今日は、「最近音楽制作をする人で、使ったことのない人はいないんじゃないか?」というくらい定番のマスタリングプラグイン、iZotope「Ozone 11」について解説していきます。

早速ですが、自分の曲にOzone 10とOzone 11をかけてみたので、まずはその違いを聴き比べてみてください

Ozone 10
Ozone 11

ちなみにこの曲は、Ohme名義でリリースしている「Anima」という曲です。

ぱっと聴いた感じ、どうでしょう?

「え、何が違うの?」と思われた方もいるかもしれません。

9と10だと誰が聞いてもわかるくらい違いがあるのですが、10と11を比較すると、誰が聴いてもわかるような大きな違いありません。 パソコンのスピーカーや安いイヤホンで聞いたら、そんなに違いがわからないかもしれませんね。(実際は進化しているのですが…)

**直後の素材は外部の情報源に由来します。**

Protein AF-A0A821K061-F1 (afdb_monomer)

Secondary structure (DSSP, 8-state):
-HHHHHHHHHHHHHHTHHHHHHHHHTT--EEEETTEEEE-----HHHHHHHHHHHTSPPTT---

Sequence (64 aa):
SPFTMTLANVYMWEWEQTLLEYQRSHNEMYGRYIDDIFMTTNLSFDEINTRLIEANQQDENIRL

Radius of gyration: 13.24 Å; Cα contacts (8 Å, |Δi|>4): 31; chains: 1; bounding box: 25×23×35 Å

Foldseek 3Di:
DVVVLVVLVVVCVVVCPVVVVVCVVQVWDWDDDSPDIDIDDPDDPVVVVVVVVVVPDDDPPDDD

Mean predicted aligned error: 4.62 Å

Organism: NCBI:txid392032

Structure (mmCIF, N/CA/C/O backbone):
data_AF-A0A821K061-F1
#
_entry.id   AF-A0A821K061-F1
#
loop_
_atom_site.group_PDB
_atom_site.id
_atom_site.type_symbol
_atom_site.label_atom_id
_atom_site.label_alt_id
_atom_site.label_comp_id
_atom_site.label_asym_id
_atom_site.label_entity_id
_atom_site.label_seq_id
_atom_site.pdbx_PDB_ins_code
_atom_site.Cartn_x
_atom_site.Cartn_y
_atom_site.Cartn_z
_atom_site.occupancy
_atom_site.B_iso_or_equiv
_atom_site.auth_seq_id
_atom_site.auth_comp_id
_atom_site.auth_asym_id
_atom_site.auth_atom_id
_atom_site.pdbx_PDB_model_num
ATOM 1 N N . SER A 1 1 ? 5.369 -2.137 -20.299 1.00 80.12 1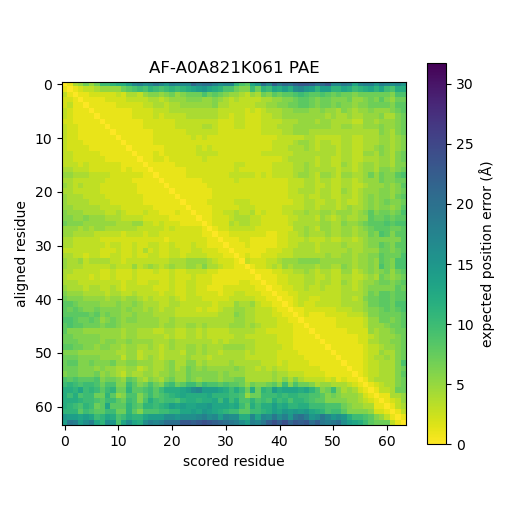 SER A N 1
ATOM 2 C CA . SER A 1 1 ? 6.407 -3.139 -20.642 1.00 80.12 1 SER A CA 1
ATOM 3 C C . SER A 1 1 ? 6.811 -3.885 -19.367 1.00 80.12 1 SER A C 1
ATOM 5 O O . SER A 1 1 ? 6.401 -3.434 -18.299 1.00 80.12 1 SER A O 1
ATOM 7 N N . PRO A 1 2 ? 7.597 -4.981 -19.414 1.00 80.88 2 PRO A N 1
ATOM 8 C CA . PRO A 1 2 ? 8.108 -5.638 -18.201 1.00 80.88 2 PRO A CA 1
ATOM 9 C C . PRO A 1 2 ? 8.815 -4.673 -17.238 1.00 80.88 2 PRO A C 1
ATOM 11 O O . PRO A 1 2 ? 8.621 -4.751 -16.033 1.00 80.88 2 PRO A O 1
ATOM 14 N N . PHE A 1 3 ? 9.542 -3.693 -17.783 1.00 87.81 3 PHE A N 1
ATOM 15 C CA . PHE A 1 3 ? 10.235 -2.666 -17.006 1.00 87.81 3 PHE A CA 1
ATOM 16 C C . PHE A 1 3 ? 9.277 -1.725 -16.260 1.00 87.81 3 PHE A C 1
ATOM 18 O O . PHE A 1 3 ? 9.515 -1.399 -15.104 1.00 87.81 3 PHE A O 1
ATOM 25 N N . THR A 1 4 ? 8.151 -1.350 -16.877 1.00 87.00 4 THR A N 1
ATOM 26 C CA . THR A 1 4 ? 7.109 -0.535 -16.226 1.00 87.00 4 THR A CA 1
ATOM 27 C C . THR A 1 4 ? 6.554 -1.219 -14.976 1.00 87.00 4 THR A C 1
ATOM 29 O O . THR A 1 4 ? 6.402 -0.573 -13.948 1.00 87.00 4 THR A O 1
ATOM 32 N N . MET A 1 5 ? 6.298 -2.532 -15.040 1.00 88.06 5 MET A N 1
ATOM 33 C CA . MET A 1 5 ? 5.796 -3.290 -13.886 1.00 88.06 5 MET A CA 1
ATOM 34 C C . MET A 1 5 ? 6.836 -3.383 -12.767 1.00 88.06 5 MET A C 1
ATOM 36 O O . MET A 1 5 ? 6.483 -3.342 -11.592 1.00 88.06 5 MET A O 1
ATOM 40 N N . THR A 1 6 ? 8.121 -3.503 -13.109 1.00 90.31 6 THR A N 1
ATOM 41 C CA . THR A 1 6 ? 9.203 -3.467 -12.118 1.00 90.31 6 THR A CA 1
ATOM 42 C C . THR A 1 6 ? 9.279 -2.105 -11.436 1.00 90.31 6 THR A C 1
ATOM 44 O O . THR A 1 6 ? 9.325 -2.059 -10.213 1.00 90.31 6 THR A O 1
ATOM 47 N N . LEU A 1 7 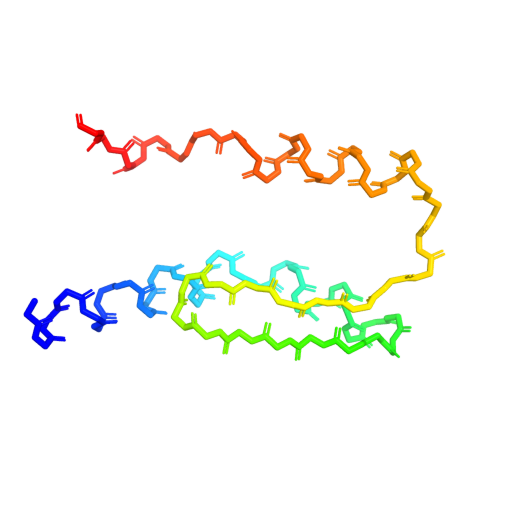? 9.236 -1.010 -12.201 1.00 89.50 7 LEU A N 1
ATOM 48 C CA . LEU A 1 7 ? 9.262 0.344 -11.643 1.00 89.50 7 LEU A CA 1
ATOM 49 C C . LEU A 1 7 ? 8.055 0.617 -10.740 1.00 89.50 7 LEU A C 1
ATOM 51 O O . LEU A 1 7 ? 8.237 1.124 -9.639 1.00 89.50 7 LEU A O 1
ATOM 55 N N . ALA A 1 8 ? 6.853 0.215 -11.161 1.00 88.06 8 ALA A N 1
ATOM 56 C CA . ALA A 1 8 ? 5.652 0.331 -10.337 1.00 88.06 8 ALA A CA 1
ATOM 57 C C . ALA A 1 8 ? 5.797 -0.448 -9.022 1.00 88.06 8 ALA A C 1
ATOM 59 O O . ALA A 1 8 ? 5.497 0.077 -7.959 1.00 88.06 8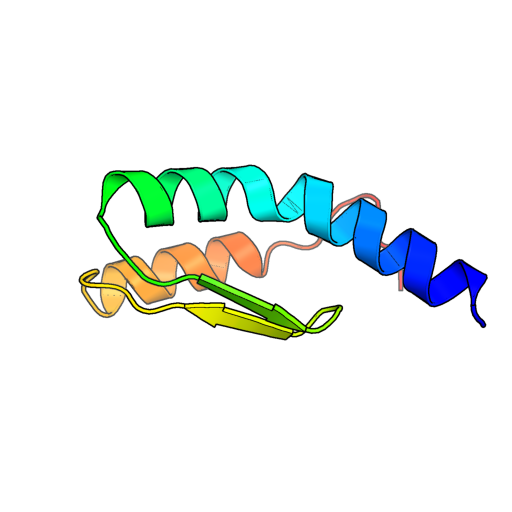 ALA A O 1
ATOM 60 N N . ASN A 1 9 ? 6.329 -1.674 -9.067 1.00 90.56 9 ASN A N 1
ATOM 61 C CA . ASN A 1 9 ? 6.555 -2.460 -7.854 1.00 90.56 9 ASN A CA 1
ATOM 62 C C . ASN A 1 9 ? 7.596 -1.847 -6.913 1.00 90.56 9 ASN A C 1
ATOM 64 O O . ASN A 1 9 ? 7.409 -1.937 -5.705 1.00 90.56 9 ASN A O 1
ATOM 68 N N . VAL A 1 10 ? 8.672 -1.253 -7.437 1.00 91.44 10 VAL A N 1
ATOM 69 C CA . VAL A 1 10 ? 9.682 -0.567 -6.612 1.00 91.44 10 VAL A CA 1
ATOM 70 C C . VAL A 1 10 ? 9.067 0.654 -5.936 1.00 91.44 10 VAL A C 1
ATOM 72 O O . VAL A 1 10 ? 9.174 0.785 -4.723 1.00 91.44 10 VAL A O 1
ATOM 75 N N . TYR A 1 11 ? 8.361 1.490 -6.698 1.00 90.00 11 TYR A N 1
ATOM 76 C CA . TYR A 1 11 ? 7.693 2.670 -6.157 1.00 90.00 11 TYR A CA 1
ATOM 77 C C . TYR A 1 11 ? 6.660 2.302 -5.081 1.00 90.00 11 TYR A C 1
ATOM 79 O O . TYR A 1 11 ? 6.705 2.816 -3.967 1.00 90.00 11 TYR A O 1
ATOM 87 N N . MET A 1 12 ? 5.770 1.349 -5.381 1.00 91.00 12 MET A N 1
ATOM 88 C CA . MET A 1 12 ? 4.751 0.890 -4.432 1.00 91.00 12 MET A CA 1
ATOM 89 C C . MET A 1 12 ? 5.369 0.276 -3.177 1.00 91.00 12 MET A C 1
ATOM 91 O O . MET A 1 12 ? 4.820 0.446 -2.094 1.00 91.00 12 MET A O 1
ATOM 95 N N . TRP A 1 13 ? 6.513 -0.404 -3.303 1.00 91.56 13 TRP A N 1
ATOM 96 C CA . TRP A 1 13 ? 7.230 -0.945 -2.153 1.00 91.56 13 TRP A CA 1
ATOM 97 C C . TRP A 1 13 ? 7.754 0.165 -1.227 1.00 91.56 13 TRP A C 1
ATOM 99 O O . TRP A 1 13 ? 7.608 0.057 -0.010 1.00 91.56 13 TRP A O 1
ATOM 109 N N . GLU A 1 14 ? 8.317 1.244 -1.769 1.00 90.25 14 GLU A N 1
ATOM 110 C CA . GLU A 1 14 ? 8.756 2.386 -0.954 1.00 90.25 14 GLU A CA 1
ATOM 111 C C . GLU A 1 14 ? 7.569 3.087 -0.279 1.00 90.25 14 GLU A C 1
ATOM 113 O O . GLU A 1 14 ? 7.611 3.359 0.921 1.00 90.25 14 GLU A O 1
ATOM 118 N N . TRP A 1 15 ? 6.48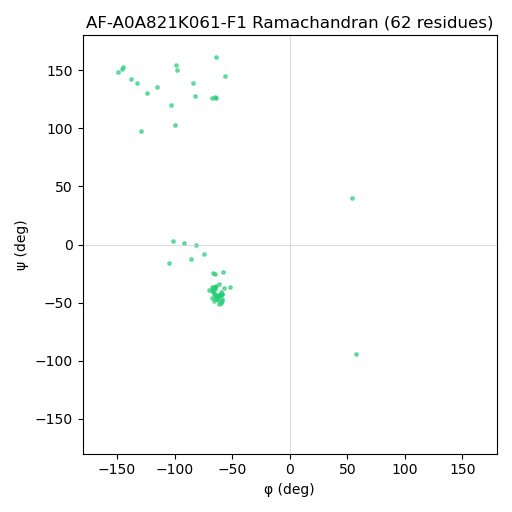2 3.302 -1.023 1.00 88.19 15 TRP A N 1
ATOM 119 C CA . TRP A 1 15 ? 5.27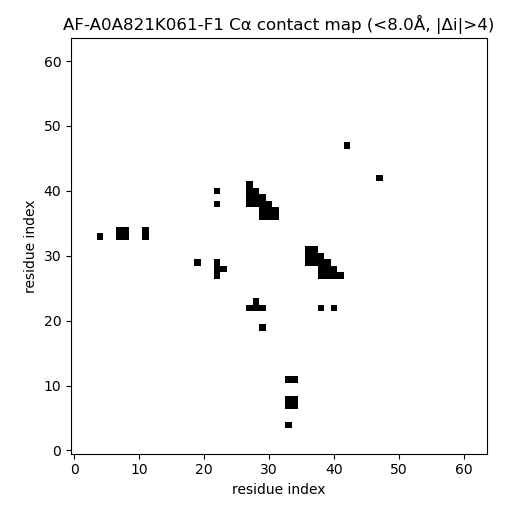8 3.973 -0.532 1.00 88.19 15 TRP A CA 1
ATOM 120 C C . TRP A 1 15 ? 4.538 3.173 0.559 1.00 88.19 15 TRP A C 1
ATOM 122 O O . TRP A 1 15 ? 4.079 3.738 1.551 1.00 88.19 15 TRP A O 1
ATOM 132 N N . GLU A 1 16 ? 4.433 1.845 0.425 1.00 91.00 16 GLU A N 1
ATOM 133 C CA . GLU A 1 16 ? 3.582 1.015 1.297 1.00 91.00 16 GLU A CA 1
ATOM 134 C C . GLU A 1 16 ? 4.139 0.792 2.716 1.00 91.00 16 GLU A C 1
ATOM 136 O O . GLU A 1 16 ? 3.427 0.248 3.563 1.00 91.00 16 GLU A O 1
ATOM 141 N N . GLN A 1 17 ? 5.384 1.192 3.013 1.00 91.75 17 GLN A N 1
ATOM 142 C CA . GLN A 1 17 ? 6.052 0.842 4.278 1.00 91.75 17 GLN A CA 1
ATOM 143 C C . GLN A 1 17 ? 5.293 1.328 5.518 1.00 91.75 17 GLN A C 1
ATOM 145 O O . GLN A 1 17 ? 5.021 0.536 6.421 1.00 91.75 17 GLN A O 1
ATOM 150 N N . THR A 1 18 ? 4.878 2.596 5.548 1.00 88.00 18 THR A N 1
ATOM 151 C CA . THR A 1 18 ? 4.135 3.157 6.690 1.00 88.00 18 THR A CA 1
ATOM 152 C C . THR A 1 18 ? 2.781 2.472 6.878 1.00 88.00 18 THR A C 1
ATOM 154 O O . THR A 1 18 ? 2.341 2.234 8.007 1.00 88.00 18 THR A O 1
ATOM 157 N N . LEU A 1 19 ? 2.126 2.096 5.776 1.00 88.44 19 LEU A N 1
ATOM 158 C CA . LEU A 1 19 ? 0.872 1.356 5.827 1.00 88.44 19 LEU A CA 1
ATOM 159 C C . LEU A 1 19 ? 1.092 -0.057 6.383 1.00 88.44 19 LEU A C 1
ATOM 161 O O . LEU A 1 19 ? 0.372 -0.473 7.288 1.00 88.44 19 LEU A O 1
ATOM 165 N N . LEU A 1 20 ? 2.117 -0.773 5.916 1.00 92.44 20 LEU A N 1
ATOM 166 C CA . LEU A 1 20 ? 2.471 -2.105 6.413 1.00 92.44 20 LEU A CA 1
ATOM 167 C C . LEU A 1 20 ? 2.788 -2.111 7.912 1.00 92.44 20 LEU A C 1
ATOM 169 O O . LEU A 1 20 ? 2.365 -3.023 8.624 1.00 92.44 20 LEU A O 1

パラメーターを見比べてみても、10と11では似たような処理がされていました。

Ozone 10とOzone 11の処理の違い

ただ1つだけ、Mastering Assistantを使った時に、10と11で処理が大きく異なるところがありました。

それが、「Impact」というモジュールのパラメーターです。

Impactはダイナミクスを整えるモジュールで、アタック感を強調したり、逆にアタックが強すぎるところをコンプで叩くような処理をします。

Ozone 10ではアタックが強調されるようなミックスになることが多かったのですが、Ozone 11では逆に、コンプがかかったようなサウンドになることが多いです。

これは好みにもよるかもしれませんが、僕はOzone 11のコンプがかかった、まとまりのあるサウンドが好みです。Ozone 10を使っていた頃は、抑揚がありすぎて曲全体がまとまりきっていない印象があったので、Ozone 10をかけた後、さらにクリッパーなどで叩いて揃えていました。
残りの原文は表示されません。